Sometimes we use them to describe environmental problems. Other times they highlight the failures of government and markets. In reality, these words are inadequate. They fail to explain the emergent complications in global society.
To date, the media has done a poor job of communicating to the public about this discourse. Two approaches, both flawed, are generally used.
In the most popular scenario, we are told in colorful capital letters that people are going “green” and “ecofriendly.” “Greenness” stigmatizes important issues by playing up sentiment and trendiness at the expense of clarity.
In the second scenario, the reader is presented with articles full of jargon and highly technical terms, provincial to all but the well-informed expert. This type of reporting is inaccessible to a mainstream audience.
In response to our frustrations with the media, we created Wheel. This magazine represents our efforts to level these issues for an interested, but often uninformed, audience.
The wheel, an invention more than 6,000 years old, represents the foundational technology of modern society.
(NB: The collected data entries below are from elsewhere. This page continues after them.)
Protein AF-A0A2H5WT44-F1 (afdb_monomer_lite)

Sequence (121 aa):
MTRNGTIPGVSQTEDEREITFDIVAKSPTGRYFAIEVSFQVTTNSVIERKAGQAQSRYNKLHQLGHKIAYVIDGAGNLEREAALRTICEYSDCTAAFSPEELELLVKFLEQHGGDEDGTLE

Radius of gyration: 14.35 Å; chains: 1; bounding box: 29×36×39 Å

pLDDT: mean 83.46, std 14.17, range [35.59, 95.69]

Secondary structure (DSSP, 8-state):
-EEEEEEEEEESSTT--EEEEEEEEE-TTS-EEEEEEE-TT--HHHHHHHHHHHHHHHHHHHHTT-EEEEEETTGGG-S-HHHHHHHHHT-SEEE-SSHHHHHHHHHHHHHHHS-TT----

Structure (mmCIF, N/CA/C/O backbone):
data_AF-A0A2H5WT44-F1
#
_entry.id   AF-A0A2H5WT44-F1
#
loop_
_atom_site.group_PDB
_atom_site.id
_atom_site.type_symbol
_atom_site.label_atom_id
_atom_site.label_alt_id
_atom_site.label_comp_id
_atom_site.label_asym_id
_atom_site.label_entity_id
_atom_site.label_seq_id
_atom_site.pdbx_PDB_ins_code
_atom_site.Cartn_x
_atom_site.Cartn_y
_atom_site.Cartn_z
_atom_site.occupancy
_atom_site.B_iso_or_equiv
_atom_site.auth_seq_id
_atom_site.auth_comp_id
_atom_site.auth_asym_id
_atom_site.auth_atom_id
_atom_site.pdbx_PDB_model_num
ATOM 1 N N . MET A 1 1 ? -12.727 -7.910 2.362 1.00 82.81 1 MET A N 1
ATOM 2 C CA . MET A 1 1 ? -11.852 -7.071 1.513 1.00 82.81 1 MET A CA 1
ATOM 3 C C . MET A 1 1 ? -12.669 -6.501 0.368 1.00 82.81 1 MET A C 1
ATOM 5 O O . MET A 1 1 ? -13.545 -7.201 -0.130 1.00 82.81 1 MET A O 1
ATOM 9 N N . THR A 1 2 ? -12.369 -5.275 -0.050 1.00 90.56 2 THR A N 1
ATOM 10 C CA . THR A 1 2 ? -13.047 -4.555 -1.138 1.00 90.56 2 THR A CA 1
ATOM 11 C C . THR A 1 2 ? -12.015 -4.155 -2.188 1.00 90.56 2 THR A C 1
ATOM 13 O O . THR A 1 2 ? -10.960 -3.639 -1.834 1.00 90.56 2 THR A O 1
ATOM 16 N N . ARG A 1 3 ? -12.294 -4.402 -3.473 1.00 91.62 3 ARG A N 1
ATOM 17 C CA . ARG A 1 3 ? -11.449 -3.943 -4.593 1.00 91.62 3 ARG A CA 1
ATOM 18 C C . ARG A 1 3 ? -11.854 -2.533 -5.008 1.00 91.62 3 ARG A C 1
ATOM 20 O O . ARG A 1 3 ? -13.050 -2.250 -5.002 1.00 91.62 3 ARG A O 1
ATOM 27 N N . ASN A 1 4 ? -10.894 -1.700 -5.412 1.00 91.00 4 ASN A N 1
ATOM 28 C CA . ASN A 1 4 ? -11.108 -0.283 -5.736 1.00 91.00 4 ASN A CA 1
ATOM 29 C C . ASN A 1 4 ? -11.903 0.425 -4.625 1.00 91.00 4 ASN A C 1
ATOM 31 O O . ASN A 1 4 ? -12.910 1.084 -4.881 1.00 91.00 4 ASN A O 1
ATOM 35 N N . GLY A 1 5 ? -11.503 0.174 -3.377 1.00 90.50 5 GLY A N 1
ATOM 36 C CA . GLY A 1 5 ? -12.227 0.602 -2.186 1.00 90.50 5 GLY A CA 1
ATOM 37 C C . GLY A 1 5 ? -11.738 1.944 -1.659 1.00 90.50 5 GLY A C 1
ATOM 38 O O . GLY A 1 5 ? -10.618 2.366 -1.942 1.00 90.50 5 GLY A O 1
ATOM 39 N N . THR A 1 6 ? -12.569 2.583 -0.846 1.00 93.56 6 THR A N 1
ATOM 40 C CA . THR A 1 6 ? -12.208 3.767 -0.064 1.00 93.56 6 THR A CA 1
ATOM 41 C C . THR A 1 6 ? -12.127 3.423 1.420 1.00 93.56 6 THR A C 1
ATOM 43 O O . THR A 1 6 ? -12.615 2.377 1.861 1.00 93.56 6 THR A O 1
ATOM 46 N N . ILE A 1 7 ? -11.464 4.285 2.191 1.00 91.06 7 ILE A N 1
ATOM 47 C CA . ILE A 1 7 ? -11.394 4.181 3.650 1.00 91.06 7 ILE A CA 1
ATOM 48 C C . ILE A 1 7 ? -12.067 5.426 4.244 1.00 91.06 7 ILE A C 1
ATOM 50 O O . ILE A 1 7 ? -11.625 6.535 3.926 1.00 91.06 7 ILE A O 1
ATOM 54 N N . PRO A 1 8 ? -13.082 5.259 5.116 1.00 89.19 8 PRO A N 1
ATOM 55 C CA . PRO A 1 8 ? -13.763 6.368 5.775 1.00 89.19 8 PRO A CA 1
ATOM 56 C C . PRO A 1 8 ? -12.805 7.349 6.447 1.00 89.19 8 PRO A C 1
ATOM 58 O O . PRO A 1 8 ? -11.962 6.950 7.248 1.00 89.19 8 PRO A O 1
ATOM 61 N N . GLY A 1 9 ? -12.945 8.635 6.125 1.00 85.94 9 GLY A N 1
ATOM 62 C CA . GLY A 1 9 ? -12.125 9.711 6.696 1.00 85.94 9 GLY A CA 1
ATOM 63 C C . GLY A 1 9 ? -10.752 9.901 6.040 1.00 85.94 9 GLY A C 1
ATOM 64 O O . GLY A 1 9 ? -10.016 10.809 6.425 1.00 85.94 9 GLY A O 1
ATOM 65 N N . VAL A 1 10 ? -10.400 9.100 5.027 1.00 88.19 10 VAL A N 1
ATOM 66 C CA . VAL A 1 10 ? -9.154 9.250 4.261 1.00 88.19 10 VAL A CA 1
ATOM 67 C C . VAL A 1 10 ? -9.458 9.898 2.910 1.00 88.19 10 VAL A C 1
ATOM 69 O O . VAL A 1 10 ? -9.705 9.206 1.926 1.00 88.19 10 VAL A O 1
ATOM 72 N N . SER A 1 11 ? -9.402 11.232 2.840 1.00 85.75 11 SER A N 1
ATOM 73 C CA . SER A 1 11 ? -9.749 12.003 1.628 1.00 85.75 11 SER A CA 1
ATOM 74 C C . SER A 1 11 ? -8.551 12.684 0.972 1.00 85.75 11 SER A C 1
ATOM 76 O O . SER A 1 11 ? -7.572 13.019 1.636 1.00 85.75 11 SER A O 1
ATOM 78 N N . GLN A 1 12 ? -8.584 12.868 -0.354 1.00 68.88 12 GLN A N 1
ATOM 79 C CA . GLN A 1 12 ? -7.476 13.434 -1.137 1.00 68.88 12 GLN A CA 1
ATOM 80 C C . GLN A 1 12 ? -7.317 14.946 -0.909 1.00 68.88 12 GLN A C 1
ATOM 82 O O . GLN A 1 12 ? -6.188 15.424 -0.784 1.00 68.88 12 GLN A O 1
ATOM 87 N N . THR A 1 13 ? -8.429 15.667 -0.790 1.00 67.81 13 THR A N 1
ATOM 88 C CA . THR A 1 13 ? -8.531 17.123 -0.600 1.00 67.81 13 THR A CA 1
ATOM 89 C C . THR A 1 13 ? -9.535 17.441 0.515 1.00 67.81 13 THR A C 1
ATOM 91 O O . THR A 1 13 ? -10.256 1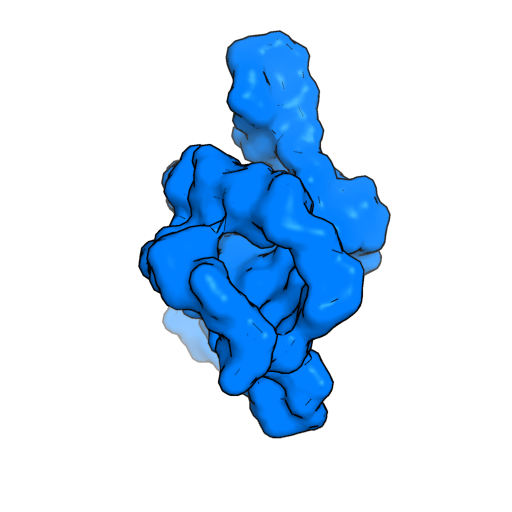6.551 0.959 1.00 67.81 13 THR A O 1
ATOM 94 N N . GLU A 1 14 ? -9.605 18.705 0.950 1.00 61.91 14 GLU A N 1
ATOM 95 C CA . GLU A 1 14 ? -10.660 19.201 1.862 1.00 61.91 14 GLU A CA 1
ATOM 96 C C . GLU A 1 14 ? -12.079 19.036 1.279 1.00 61.91 14 GLU A C 1
ATOM 98 O O . GLU A 1 14 ? -13.050 19.028 2.020 1.00 61.91 14 GLU A O 1
ATOM 103 N N . ASP A 1 15 ? -12.185 18.809 -0.036 1.00 61.47 15 ASP A N 1
ATOM 104 C CA . ASP A 1 15 ? -13.411 18.536 -0.809 1.00 61.47 15 ASP A CA 1
ATOM 105 C C . ASP A 1 15 ? -14.020 17.129 -0.551 1.00 61.47 15 ASP A C 1
ATOM 107 O O . ASP A 1 15 ? -14.714 16.572 -1.400 1.00 61.47 15 ASP A O 1
ATOM 111 N N . GLU A 1 16 ? -13.686 16.510 0.586 1.00 66.69 16 GLU A N 1
ATOM 112 C CA . GLU A 1 16 ? -14.190 15.232 1.127 1.00 66.69 16 GLU A CA 1
ATOM 113 C C . GLU A 1 16 ? -14.045 13.972 0.252 1.00 66.69 16 GLU A C 1
ATOM 115 O O . GLU A 1 16 ? -14.323 12.872 0.726 1.00 66.69 16 GLU A O 1
ATOM 120 N N . ARG A 1 17 ? -13.536 14.056 -0.984 1.00 78.94 17 ARG A N 1
ATOM 121 C CA . ARG A 1 17 ? -13.380 12.875 -1.853 1.00 78.94 17 ARG A CA 1
ATOM 122 C C . ARG A 1 17 ? -12.393 11.874 -1.274 1.00 78.94 17 ARG A C 1
ATOM 124 O O . ARG A 1 17 ? -11.184 12.127 -1.243 1.00 78.94 17 ARG A O 1
ATOM 131 N N . GLU A 1 18 ? -12.921 10.731 -0.862 1.00 85.31 18 GLU A N 1
ATOM 132 C CA . GLU A 1 18 ? -12.133 9.638 -0.312 1.00 85.31 18 GLU A CA 1
ATOM 133 C C . GLU A 1 18 ? -11.120 9.108 -1.332 1.00 85.31 18 GLU A C 1
ATOM 135 O O . GLU A 1 18 ? -11.389 9.004 -2.533 1.00 85.31 18 GLU A O 1
ATOM 140 N N . ILE A 1 19 ? -9.931 8.769 -0.844 1.00 88.75 19 ILE A N 1
ATOM 141 C CA . ILE A 1 19 ? -8.877 8.168 -1.650 1.00 88.75 19 ILE A CA 1
ATOM 142 C C . ILE A 1 19 ? -9.297 6.739 -1.988 1.00 88.75 19 ILE A C 1
ATOM 144 O O . ILE A 1 19 ? -9.630 5.949 -1.105 1.00 88.75 19 ILE A O 1
ATOM 148 N N . THR A 1 20 ? -9.254 6.402 -3.275 1.00 91.19 20 THR A N 1
ATOM 149 C CA . THR A 1 20 ? -9.430 5.025 -3.734 1.00 91.19 20 THR A CA 1
ATOM 150 C C . THR A 1 20 ? -8.099 4.284 -3.693 1.00 91.19 20 THR A C 1
ATOM 152 O O . THR A 1 20 ? -7.085 4.791 -4.182 1.00 91.19 20 THR A O 1
ATOM 155 N N . PHE A 1 21 ? -8.134 3.073 -3.149 1.00 93.12 21 PHE A N 1
ATOM 156 C CA . PHE A 1 21 ? -7.023 2.131 -3.116 1.00 93.12 21 PHE A CA 1
ATOM 157 C C . PHE A 1 21 ? -7.364 0.886 -3.932 1.00 93.12 21 PHE A C 1
ATOM 159 O O . PHE A 1 21 ? -8.533 0.494 -4.004 1.00 93.12 21 PHE A O 1
ATOM 166 N N . ASP A 1 22 ? -6.351 0.238 -4.512 1.00 92.38 22 ASP A N 1
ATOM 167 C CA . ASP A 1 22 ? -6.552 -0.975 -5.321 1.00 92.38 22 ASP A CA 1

The most important mechanical invention in history, the wheel is found in nearly every machine built since the Industrial Revolution. We are interested in the wheel and the tracks it makes—the footprint of our global society.
To discuss the nature and impact of that footprint, we need to return to the emerging vocabulary of the 21st century. Sustainable development, climate change, energy infrastructure, food policy, public health, and social justice.
These concepts represent intersections of the environment, economics, and social issues. When the economy, the environment, or the social realm is seen in isolation, the quality of our actions and their indirect consequences are obscured. Only through interdisciplinary thought can we lay bare our web of relations.
We organize the magazine into three sections:
GLOBAL CHALLENGES, LOCAL SOLUTIONS, and INDIVIDUAL CONNECTIONS. GLOBAL CHALLENGES outlines problems that we face on an international scale. LOCAL SOLUTIONS highlights inspiring projects and ventures that various groups, businesses, governments, communities, or other organizations, have developed. INDIVIDUAL CONNECTIONS speaks to the role played by one individual, be it the consumer, the student, the citizen, or the worker.
In the stories that follow, we do not shy away from contradiction or difficulty. We understand that there are always trade-offs and rarely magic bullets. Nonetheless, taking an honest account of our situation is the only way to move forward.